Cyclic vasoactive intestinal peptide analog of Formula I, or a pharmaceutically acceptable salt thereof:

{In meal X is hydrogen of the N-terminal amino of histidine, which may optionally be replaced by a hydrolyzable amino protecting group, most preferably by an acetyl group, Y is the hydroxy of the C-terminal carboxy of threonine which may be optionally substituted by a hydrolyzable carboxy protecting group, most preferably by NH ₂ , Underlined residues show side-to-side covalent linkages of the first (Lys ²¹ ) and last (Asp ²⁵ ) amino acids in the segment, R ² is Ser or Ala, R ⁵ is Thr, Ser, Asp, Gln, Pro or CαMeVal, R ¹⁶ is Gln, Ala or Arg, R ¹⁸ is Ala, Lys or Glu, R ²⁷ is Lys or Leu, provided that R ²⁷ must be Lys when R ⁵ is CαMeVal and R ¹⁶ is Arg, R ²⁸ is Lys or Asn. The compound of claim 1, wherein R ⁵ is Ser or CαMeVal. The compound of claim 2, wherein R ²⁷ is Lys.
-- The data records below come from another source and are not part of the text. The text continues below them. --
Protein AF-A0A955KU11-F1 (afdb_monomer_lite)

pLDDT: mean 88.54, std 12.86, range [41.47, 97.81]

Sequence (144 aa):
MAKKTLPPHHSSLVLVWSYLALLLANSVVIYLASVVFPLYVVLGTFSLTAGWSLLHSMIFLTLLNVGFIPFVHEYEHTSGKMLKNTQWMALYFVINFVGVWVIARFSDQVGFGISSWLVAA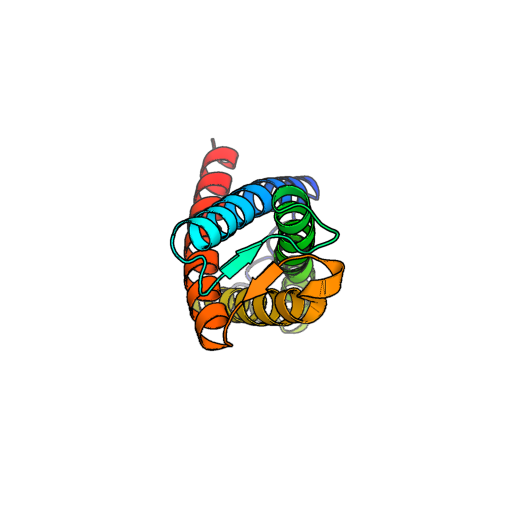VLAVVLNIVQSIVMMALEKLKSR

Foldseek 3Di:
DDLPPQPPDDPPVNLVVLLVLLLVLLLVLLVVCCVVPVVFKWADDPPGDSVQLSNQLSNQLSCLQSVCVVVLSVVCVVVVHDDDPVRVLVVQLVSQLCSLVVSQVVCVPRVIHGDDSVSSNVSSVVSSVSSVVSSVVVVVVVVD

Radius of gyration: 16.5 Å; chains: 1; bounding box: 40×31×50 Å

Secondary structure (DSSP, 8-state):
----PPPP---HHHHHHHHHHHHHHHHHHHHHHHHH-TTTEEE--SSS-HHHHHHHHHHHHHHHHHHHHHHHHHHHHHHT-PPPHHHHHHHHHHHHHHHHHHHHHTHHHH-EEES-HHHHHHHHHHHHHHHHHHHHHHHHHHT-

Structure (mmCIF, N/CA/C/O backbone):
data_AF-A0A955KU11-F1
#
_entry.id   AF-A0A955KU11-F1
#
loop_
_atom_site.group_PDB
_atom_site.id
_atom_site.type_symbol
_atom_site.label_atom_id
_atom_site.label_alt_id
_atom_site.label_comp_id
_atom_site.label_asym_id
_atom_site.label_entity_id
_atom_site.label_seq_id
_atom_site.pdbx_PDB_ins_code
_atom_site.Cartn_x
_atom_site.Cartn_y
_atom_site.Cartn_z
_atom_site.occupancy
_atom_site.B_iso_or_equiv
_atom_site.auth_seq_id
_atom_site.auth_comp_id
_atom_site.auth_asym_id
_atom_site.auth_atom_id
_atom_site.pdbx_PDB_model_num
ATOM 1 N N . MET A 1 1 ? -26.964 -3.492 28.894 1.00 43.47 1 MET A N 1
ATOM 2 C CA . MET A 1 1 ? -25.947 -3.475 27.817 1.00 43.47 1 MET A CA 1
ATOM 3 C C . MET A 1 1 ? -25.533 -2.030 27.594 1.00 43.47 1 MET A C 1
ATOM 5 O O . MET A 1 1 ? -26.371 -1.239 27.185 1.00 43.47 1 MET A O 1
ATOM 9 N N . ALA A 1 2 ? -24.302 -1.655 27.946 1.00 41.47 2 ALA A N 1
ATOM 10 C CA . ALA A 1 2 ? -23.829 -0.286 27.759 1.00 41.47 2 ALA A CA 1
ATOM 11 C C . ALA A 1 2 ? -23.743 0.030 26.258 1.00 41.47 2 ALA A C 1
ATOM 13 O O . ALA A 1 2 ? -23.022 -0.645 25.521 1.00 41.47 2 ALA A O 1
ATOM 14 N N . LYS A 1 3 ? -24.498 1.036 25.805 1.00 44.16 3 LYS A N 1
ATOM 15 C CA . LYS A 1 3 ? -24.383 1.608 24.462 1.00 44.16 3 LYS A CA 1
ATOM 16 C C . LYS A 1 3 ? -23.014 2.287 24.404 1.00 44.16 3 LYS A C 1
ATOM 18 O O . LYS A 1 3 ? -22.848 3.378 24.939 1.00 44.16 3 LYS A O 1
ATOM 23 N N . LYS A 1 4 ? -22.010 1.590 23.864 1.00 49.38 4 LYS A N 1
ATOM 24 C CA . LYS A 1 4 ? -20.665 2.138 23.663 1.00 49.38 4 LYS A CA 1
ATOM 25 C C . LYS A 1 4 ? -20.839 3.333 22.726 1.00 49.38 4 LYS A C 1
ATOM 27 O O . LYS A 1 4 ? -21.265 3.160 21.587 1.00 49.38 4 LYS A O 1
ATOM 32 N N . THR A 1 5 ? -20.659 4.539 23.252 1.00 47.03 5 THR A N 1
ATOM 33 C CA . THR A 1 5 ? -20.801 5.780 22.491 1.00 47.03 5 THR A CA 1
ATOM 34 C C . THR A 1 5 ? -19.859 5.722 21.299 1.00 47.03 5 THR A C 1
ATOM 36 O O . THR A 1 5 ? -18.691 5.362 21.467 1.00 47.03 5 THR A O 1
ATOM 39 N N . LEU A 1 6 ? -20.385 6.022 20.107 1.00 50.81 6 LEU A N 1
ATOM 40 C CA . LEU A 1 6 ? -19.592 6.084 18.884 1.00 50.81 6 LEU A CA 1
ATOM 41 C C . LEU A 1 6 ? -18.369 6.976 19.131 1.00 50.81 6 LEU A C 1
ATOM 43 O O . LEU A 1 6 ? -18.520 8.030 19.761 1.00 50.81 6 LEU A O 1
ATOM 47 N N . PRO A 1 7 ? -17.166 6.552 18.706 1.00 51.44 7 PRO A N 1
ATOM 48 C CA . PRO A 1 7 ? -15.983 7.383 18.846 1.00 51.44 7 PRO A CA 1
ATOM 49 C C . PRO A 1 7 ? -16.231 8.745 18.173 1.00 51.44 7 PRO A C 1
ATOM 51 O O . PRO A 1 7 ? -16.981 8.819 17.195 1.00 51.44 7 PRO A O 1
ATOM 54 N N . PRO A 1 8 ? -15.660 9.832 18.721 1.00 48.22 8 PRO A N 1
ATOM 55 C CA . PRO A 1 8 ? -15.903 11.180 18.229 1.00 48.22 8 PRO A CA 1
ATOM 56 C C . PRO A 1 8 ? -15.548 11.280 16.746 1.00 48.22 8 PRO A C 1
ATOM 58 O O . PRO A 1 8 ? -14.630 10.605 16.282 1.00 48.22 8 PRO A O 1
ATOM 61 N N . HIS A 1 9 ? -16.277 12.144 16.035 1.00 49.62 9 HIS A N 1
ATOM 62 C CA . HIS A 1 9 ? -16.028 12.538 14.650 1.00 49.62 9 HIS A CA 1
ATOM 63 C C . HIS A 1 9 ? -14.517 12.584 14.381 1.00 49.62 9 HIS A C 1
ATOM 65 O O . HIS A 1 9 ? -13.811 13.414 14.964 1.00 49.62 9 HIS A O 1
ATOM 71 N N . HIS A 1 10 ? -14.006 11.636 13.584 1.00 56.16 10 HIS A N 1
ATOM 72 C CA . HIS A 1 10 ? -12.583 11.583 13.255 1.00 56.16 10 HIS A CA 1
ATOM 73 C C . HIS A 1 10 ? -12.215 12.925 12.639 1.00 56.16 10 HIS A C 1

A compound selected from the group consisting of:

The compound of claim 1, wherein X- (SEQ ID NO: 8) -Y. A pharmaceutical composition comprising the compound of claim 1 and at least one pharmaceutically acceptable carrier or excipient. A method of treating pulmonary obstruction disease comprising administering to a patient with pulmonary obstruction disease an effective amount of a composition comprising the compound of claim 1 and at least one pharmaceutically acceptable carrier or excipient. Use of the compound of claim 1 for the manufacture of a medicament for the treatment of lung obstruction disease. A process for preparing the compound of claim 1. Invention as described herein above.